The Korean Society of Marine Engineering
[ Article ]
Journal of the Korean Society of Marine Engineering - Vol. 38, No. 2, pp.225-232
ISSN: 2234-7925 (Print) 2234-8352 (Online)
Print publication date Feb 2014
Received 15 Jan 2014 Revised 10 Feb 2014 Accepted 17 Feb 2014
DOI: https://doi.org/10.5916/jkosme.2014.38.2.225

A modified tabu search for redundancy allocation problem of complex systems of ships

KimJae-hwan1 ; JangKil-woong
1Department of Data Information, Korea Maritime and Ocean University

Correspondence to: Department of Data Information, Korea Maritime and Ocean University, 727 Taejoung-ro, Yeongdo-gu, Busan, 606-791, Korea, E-mail: jangkw@kmou.ac.kr, Tel: 051-410-4375

The traditional RAP (Redundancy Allocation Problem) of complex systems has considered only the redundancy of subsystem with homogeneous components.
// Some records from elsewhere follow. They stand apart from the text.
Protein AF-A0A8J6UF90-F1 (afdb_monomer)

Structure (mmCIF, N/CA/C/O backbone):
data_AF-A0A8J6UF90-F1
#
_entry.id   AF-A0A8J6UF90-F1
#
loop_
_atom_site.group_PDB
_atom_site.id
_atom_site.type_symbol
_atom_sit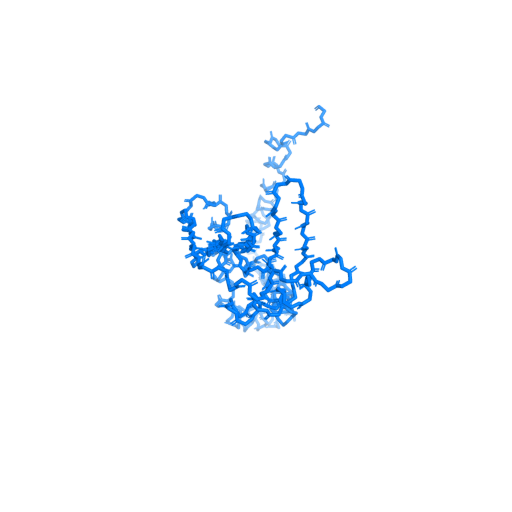e.label_atom_id
_atom_site.label_alt_id
_atom_site.label_comp_id
_atom_site.label_asym_id
_atom_site.label_entity_id
_atom_site.label_seq_id
_atom_site.pdbx_PDB_ins_code
_atom_site.Cartn_x
_atom_site.Cartn_y
_atom_site.Cartn_z
_atom_site.occup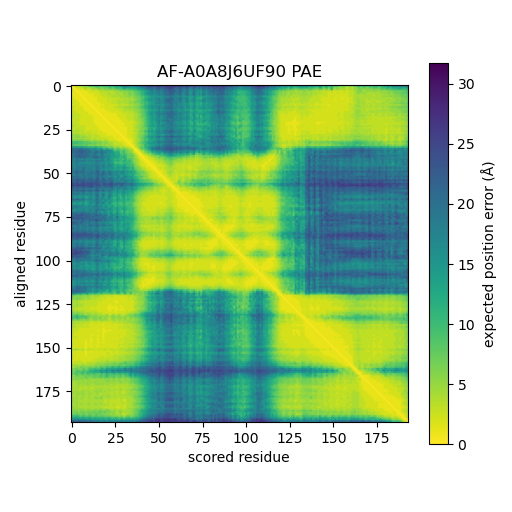ancy
_atom_site.B_iso_or_equiv
_atom_site.auth_seq_id
_atom_site.auth_comp_id
_atom_site.auth_asym_id
_atom_site.auth_atom_id
_atom_site.pdbx_PDB_model_num
ATOM 1 N N . MET A 1 1 ? -8.482 -10.994 35.067 1.00 81.25 1 MET A N 1
ATOM 2 C CA . MET A 1 1 ? -8.941 -10.637 33.705 1.00 81.25 1 MET A CA 1
ATOM 3 C C . MET A 1 1 ? -8.683 -9.165 33.375 1.00 81.25 1 MET A C 1
ATOM 5 O O . MET A 1 1 ? -7.768 -8.904 32.613 1.00 81.25 1 MET A O 1
ATOM 9 N N . PHE A 1 2 ? -9.377 -8.198 33.991 1.00 87.19 2 PHE A N 1
ATOM 10 C CA . PHE A 1 2 ? -9.250 -6.771 33.627 1.00 87.19 2 PHE A CA 1
ATOM 11 C C . PHE A 1 2 ? -7.836 -6.180 33.748 1.00 87.19 2 PHE A C 1
ATOM 13 O O . PHE A 1 2 ? -7.417 -5.418 32.883 1.00 87.19 2 PHE A O 1
ATOM 20 N N . SER A 1 3 ? -7.066 -6.558 34.778 1.00 89.06 3 SER A N 1
ATOM 21 C CA . SER A 1 3 ? -5.680 -6.083 34.921 1.00 89.06 3 SER A CA 1
ATOM 22 C C . SER A 1 3 ? -4.780 -6.539 33.763 1.00 89.06 3 SER A C 1
ATOM 24 O O . SER A 1 3 ? -3.995 -5.746 33.255 1.00 89.06 3 SER A O 1
ATOM 26 N N . LEU A 1 4 ? -4.960 -7.781 33.295 1.00 92.50 4 LEU A N 1
ATOM 27 C CA . LEU A 1 4 ? -4.237 -8.326 32.143 1.00 92.50 4 LEU A CA 1
ATOM 28 C C . LEU A 1 4 ? -4.642 -7.612 30.849 1.00 92.50 4 LEU A C 1
ATOM 30 O O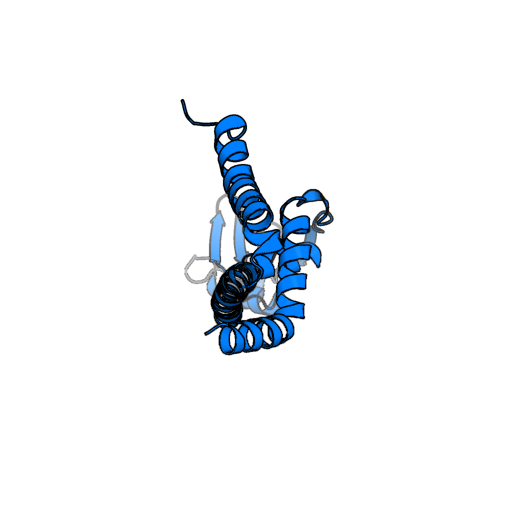 . LEU A 1 4 ? -3.771 -7.210 30.089 1.00 92.50 4 LEU A O 1
ATOM 34 N N . CYS A 1 5 ? -5.944 -7.402 30.620 1.00 93.00 5 CYS A N 1
ATOM 35 C CA . CYS A 1 5 ? -6.423 -6.669 29.444 1.00 93.00 5 CYS A CA 1
ATOM 36 C C . CYS A 1 5 ? -5.867 -5.245 29.405 1.00 93.00 5 CYS A C 1
ATOM 38 O O . CYS A 1 5 ? -5.431 -4.800 28.355 1.00 93.00 5 CYS A O 1
ATOM 40 N N . ARG A 1 6 ? -5.825 -4.551 30.547 1.00 93.62 6 ARG A N 1
ATOM 41 C CA . ARG A 1 6 ? -5.246 -3.207 30.653 1.00 93.62 6 ARG A CA 1
ATOM 42 C C . ARG A 1 6 ? -3.743 -3.192 30.392 1.00 93.62 6 ARG A C 1
ATOM 44 O O . ARG A 1 6 ? -3.277 -2.314 29.677 1.00 93.62 6 ARG A O 1
ATOM 51 N N . TRP A 1 7 ? -3.005 -4.160 30.936 1.00 95.69 7 TRP A N 1
ATOM 52 C CA . TRP A 1 7 ? -1.578 -4.316 30.657 1.00 95.69 7 TRP A CA 1
ATOM 53 C C . TRP A 1 7 ? -1.340 -4.537 29.157 1.00 95.69 7 TRP A C 1
ATOM 55 O O . TRP A 1 7 ? -0.631 -3.753 28.533 1.00 95.69 7 TRP A O 1
ATOM 65 N N . LEU A 1 8 ? -2.018 -5.525 28.560 1.00 94.69 8 LEU A N 1
ATOM 66 C CA . LEU A 1 8 ? -1.925 -5.808 27.125 1.00 94.69 8 LEU A CA 1
ATOM 67 C C . LEU A 1 8 ? -2.274 -4.575 26.288 1.00 94.69 8 LEU A C 1
ATOM 69 O O . LEU A 1 8 ? -1.505 -4.203 25.411 1.00 94.69 8 LEU A O 1
ATOM 73 N N . HIS A 1 9 ? -3.391 -3.912 26.588 1.00 95.31 9 HIS A N 1
ATOM 74 C CA . HIS A 1 9 ? -3.861 -2.750 25.842 1.00 95.31 9 HIS A CA 1
ATOM 75 C C . HIS A 1 9 ? -2.818 -1.628 25.796 1.00 95.31 9 HIS A C 1
ATOM 77 O O . HIS A 1 9 ? -2.491 -1.146 24.715 1.00 95.31 9 HIS A O 1
ATOM 83 N N . ILE A 1 10 ? -2.251 -1.252 26.949 1.00 94.56 10 ILE A N 1
ATOM 84 C CA . ILE A 1 10 ? -1.269 -0.164 27.044 1.00 94.56 10 ILE A CA 1
ATOM 85 C C . ILE A 1 10 ? -0.005 -0.514 26.253 1.00 94.56 10 ILE A C 1
ATOM 87 O O . ILE A 1 10 ? 0.390 0.239 25.365 1.00 94.56 10 ILE A O 1
ATOM 91 N N . TYR A 1 11 ? 0.614 -1.666 26.519 1.00 96.00 11 TYR A N 1
ATOM 92 C CA . TYR A 1 11 ? 1.904 -1.990 25.905 1.00 96.00 11 TYR A CA 1
ATOM 93 C C . TYR A 1 11 ? 1.788 -2.304 24.412 1.00 96.00 11 TYR A C 1
ATOM 95 O O . TYR A 1 11 ? 2.638 -1.861 23.638 1.00 96.00 11 TYR A O 1
ATOM 103 N N . VAL A 1 12 ? 0.717 -2.982 23.985 1.00 96.12 12 VAL A N 1
ATOM 104 C CA . VAL A 1 12 ? 0.456 -3.215 22.557 1.00 96.12 12 VAL A CA 1
ATOM 105 C C . VAL A 1 12 ? 0.182 -1.891 21.840 1.00 96.12 12 VAL A C 1
ATOM 107 O O . VAL A 1 12 ? 0.734 -1.673 20.765 1.00 96.12 12 VAL A O 1
ATOM 110 N N . SER A 1 13 ? -0.579 -0.966 22.440 1.00 94.44 13 SER A N 1
ATOM 111 C CA . SER A 1 13 ? -0.814 0.354 21.833 1.00 94.44 13 SER A CA 1
ATOM 112 C C . SER A 1 13 ? 0.470 1.165 21.656 1.00 94.44 13 SER A C 1
ATOM 114 O O . SER A 1 13 ? 0.658 1.790 20.614 1.00 94.44 13 SER A O 1
ATOM 116 N N . CYS A 1 14 ? 1.385 1.110 22.630 1.00 95.88 14 CYS A N 1
ATOM 117 C CA . CYS A 1 14 ? 2.664 1.809 22.552 1.00 95.88 14 CYS A CA 1
ATOM 118 C C . CYS A 1 14 ? 3.555 1.199 21.466 1.00 95.88 14 CYS A C 1
ATOM 120 O O . CYS A 1 14 ? 4.113 1.930 20.652 1.00 95.88 14 CYS A O 1
ATOM 122 N N . ALA A 1 15 ? 3.654 -0.133 21.422 1.00 95.62 15 ALA A N 1
ATOM 123 C CA . ALA A 1 15 ? 4.454 -0.835 20.420 1.00 95.62 15 ALA A CA 1
ATOM 124 C C . ALA A 1 15 ? 3.945 -0.589 18.989 1.00 95.62 15 ALA A C 1
ATOM 126 O O . ALA A 1 15 ? 4.742 -0.463 18.062 1.00 95.62 15 ALA A O 1
ATOM 127 N N . LEU A 1 16 ? 2.625 -0.486 18.807 1.00 96.69 16 LEU A N 1
ATOM 128 C CA . LEU A 1 16 ? 2.009 -0.248 17.503 1.00 96.69 16 LEU A CA 1
ATOM 129 C C . LEU A 1 16 ? 1.849 1.228 17.145 1.00 96.69 16 LEU A C 1
ATOM 131 O O . LEU A 1 16 ? 1.388 1.500 16.043 1.00 96.69 16 LEU A O 1
ATOM 135 N N . PHE A 1 17 ? 2.194 2.179 18.017 1.00 95.94 17 PHE A N 1
ATOM 136 C CA . PHE A 1 17 ? 1.829 3.591 17.841 1.00 95.94 17 PHE A CA 1
ATOM 137 C C . PHE A 1 17 ? 2.198 4.144 16.456 1.00 95.94 17 PHE A C 1
ATOM 139 O O . PHE A 1 17 ? 1.341 4.672 15.747 1.00 95.94 17 PHE A O 1
ATOM 146 N N . SER A 1 18 ? 3.454 3.967 16.037 1.00 96.88 18 SER A N 1
ATOM 147 C CA . SER A 1 18 ? 3.928 4.445 14.735 1.00 96.88 18 SER A CA 1
ATOM 148 C C . SER A 1 18 ? 3.248 3.736 13.566 1.00 96.88 18 SER A C 1
ATOM 150 O O . SER A 1 18 ? 2.938 4.384 12.571 1.00 96.88 18 SER A O 1
ATOM 152 N N . LEU A 1 19 ? 2.977 2.432 13.685 1.00 96.44 19 LEU A N 1
ATOM 153 C CA . LEU A 1 19 ? 2.272 1.669 12.652 1.00 96.44 19 LEU A CA 1
ATOM 154 C C . LEU A 1 19 ? 0.803 2.083 12.562 1.00 96.44 19 LEU A C 1
ATOM 156 O O . LEU A 1 19 ? 0.299 2.302 11.469 1.00 96.44 19 LEU A O 1
ATOM 160 N N . LEU A 1 20 ? 0.128 2.264 13.696 1.00 95.94 20 LEU A N 1
ATOM 161 C CA . LEU A 1 20 ? -1.249 2.743 13.748 1.00 95.94 20 LEU A CA 1
ATOM 162 C C . LEU A 1 20 ? -1.368 4.129 13.109 1.00 95.94 20 LEU A C 1
ATOM 164 O O . LEU A 1 20 ? -2.250 4.345 12.281 1.00 95.94 20 LEU A O 1
ATOM 168 N N . LEU A 1 21 ? -0.455 5.045 13.447 1.00 96.94 21 LEU A N 1
ATOM 169 C CA . LEU A 1 21 ? -0.408 6.370 12.835 1.00 96.94 21 LEU A CA 1
ATOM 170 C C . LEU A 1 21 ? -0.123 6.277 11.333 1.00 96.94 21 LEU A C 1
ATOM 172 O O . LEU A 1 21 ? -0.796 6.940 10.546 1.00 96.94 21 LEU A O 1
ATOM 176 N N . PHE A 1 22 ? 0.826 5.427 10.933 1.00 96.94 22 PHE A N 1
ATOM 177 C CA . PHE A 1 22 ? 1.132 5.168 9.532 1.00 96.94 22 PHE A CA 1
ATOM 178 C C . PHE A 1 22 ? -0.117 4.708 8.773 1.00 96.94 22 PHE A C 1
ATOM 180 O O . PHE A 1 22 ? -0.494 5.377 7.813 1.00 96.94 22 PHE A O 1
ATOM 187 N N . PHE A 1 23 ? -0.803 3.646 9.213 1.00 96.44 23 PHE A N 1
ATOM 188 C CA . PHE A 1 23 ? -2.003 3.131 8.542 1.00 96.44 23 PHE A CA 1
ATOM 189 C C . PHE A 1 23 ? -3.166 4.130 8.563 1.00 96.44 23 PHE A C 1
ATOM 191 O O . PHE A 1 23 ? -3.863 4.258 7.560 1.00 96.44 23 PHE A O 1
ATOM 198 N N . ALA A 1 24 ? -3.361 4.877 9.654 1.00 96.00 24 ALA A N 1
ATOM 199 C CA . ALA A 1 24 ? -4.416 5.887 9.738 1.00 96.00 24 ALA A CA 1
ATOM 200 C C . ALA A 1 24 ? -4.192 7.038 8.744 1.00 96.00 24 ALA A C 1
ATOM 202 O O . ALA A 1 24 ? -5.100 7.393 7.994 1.00 96.00 24 ALA A O 1
ATOM 203 N N . VAL A 1 25 ? -2.976 7.595 8.695 1.00 96.00 25 VAL A N 1
ATOM 204 C CA . VAL A 1 25 ? -2.635 8.692 7.776 1.00 96.00 25 VAL A CA 1
ATOM 205 C C . VAL A 1 25 ? -2.663 8.211 6.327 1.00 96.00 25 VAL A C 1
ATOM 207 O O . VAL A 1 25 ? -3.271 8.858 5.474 1.00 96.00 25 VAL A O 1
ATOM 210 N N . THR A 1 26 ? -2.058 7.056 6.045 1.00 95.06 26 THR A N 1
ATOM 211 C CA . THR A 1 26 ? -2.015 6.515 4.678 1.00 95.06 26 THR A CA 1
ATOM 212 C C . THR A 1 26 ? -3.376 6.014 4.192 1.00 95.06 26 THR A C 1
ATOM 214 O O . THR A 1 26 ? -3.654 6.076 3.000 1.00 95.06 26 THR A O 1
ATOM 217 N N . GLY A 1 27 ? -4.285 5.617 5.088 1.00 94.94 27 GLY A N 1
ATOM 218 C CA . GLY A 1 27 ? -5.677 5.327 4.734 1.00 94.94 27 GLY A CA 1
ATOM 219 C C . GLY A 1 27 ? -6.411 6.552 4.172 1.00 94.94 27 GLY A C 1
ATOM 220 O O . GLY A 1 27 ? -7.176 6.431 3.214 1.00 94.94 27 GLY A O 1
ATOM 221 N N . ILE A 1 28 ? -6.125 7.753 4.695 1.00 94.69 28 ILE A N 1
ATOM 222 C CA . ILE A 1 28 ? -6.678 9.008 4.159 1.00 94.69 28 ILE A CA 1
ATOM 223 C C . ILE A 1 28 ? -6.100 9.285 2.767 1.00 94.69 28 ILE A C 1
ATOM 225 O O . ILE A 1 28 ? -6.856 9.596 1.843 1.00 94.69 28 ILE A O 1
ATOM 229 N N . THR A 1 29 ? -4.782 9.150 2.591 1.00 91.62 29 THR A N 1
ATOM 230 C CA . THR A 1 29 ? -4.129 9.399 1.292 1.00 91.62 29 THR A CA 1
ATOM 231 C C . THR A 1 29 ? -4.520 8.369 0.235 1.00 91.62 29 THR A C 1
ATOM 233 O O . THR A 1 29 ? -4.567 8.695 -0.949 1.00 91.62 29 THR A O 1
ATOM 236 N N . LEU A 1 30 ? -4.863 7.146 0.642 1.00 89.56 30 LEU A N 1
ATOM 237 C CA . LEU A 1 30 ? -5.359 6.092 -0.243 1.00 89.56 30 LEU A CA 1
ATOM 238 C C . LEU A 1 30 ? -6.754 6.423 -0.797 1.00 89.56 30 LEU A C 1
ATOM 240 O O . LEU A 1 30 ? -7.027 6.129 -1.959 1.00 89.56 30 LEU A O 1
ATOM 244 N N . ASN A 1 31 ? -7.602 7.097 -0.011 1.00 92.12 31 ASN A N 1
ATOM 245 C CA . ASN A 1 31 ? -8.911 7.586 -0.459 1.00 92.12 31 ASN A CA 1
ATOM 246 C C . ASN A 1 31 ? -8.826 8.827 -1.375 1.00 92.12 31 ASN A C 1
ATOM 248 O O . ASN A 1 31 ? -9.800 9.172 -2.040 1.00 92.12 31 ASN A O 1
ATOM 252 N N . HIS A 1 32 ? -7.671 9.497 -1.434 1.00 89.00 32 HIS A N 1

In this paper we extend it as a RAP of complex systems with heterogeneous components which is more flexible than the case of homogeneous components. We model this problem as a nonlinear integer programming problem, find its optimal solution by tabu search, and suggest an example of the efficient reliability design with heterogeneous components. In order to improve the quality of the solution of the tabu search, we suggest a modified tabu search to employ an adaptive procedure (1-opt or 2-opt exchange) to generate the efficient neighborhood solutions. Computational results show that our modified procedure obtains better solutions as the size of problem increases from 30 to 50, even though it requires rather more computing time. With some adjustment of the parameters of the proposed method, it can be applied to the optimal reliability designs of complex systems of ships.

Keywords:

RAP, complex systems of ships, heterogeneous components, modified tabu search

1. Introduction

The RAP is a well-known combinatorial optimization problem which has been applied to reliability system designs such as semi-conductor integrated circuits, nanotechnology, and most electronic systems of ships, etc. The RAP is to determine the optimal number of redundant component in order to maximize the system reliability constrained to resource restrictions or system-level constraints for cost and weight. Many researchers have studied the RAP for various system structures of series, series-parallel, complex system, k-out-of-n, etc. Fyffe et al. [1] originallyset up the problem and suggested a solution algorithm utilizing a dynamic programming approach. Nakagawa and Miyazaki [2] developed 33 variations of Fyffe’s problem, where the weight constraint varied its value from 159 to 191. Coit and Liu [3] proposed zero-one integer programming for small size of problems. They constrained the solution space so that only the homogeneous component type can be allowed for each subsystem.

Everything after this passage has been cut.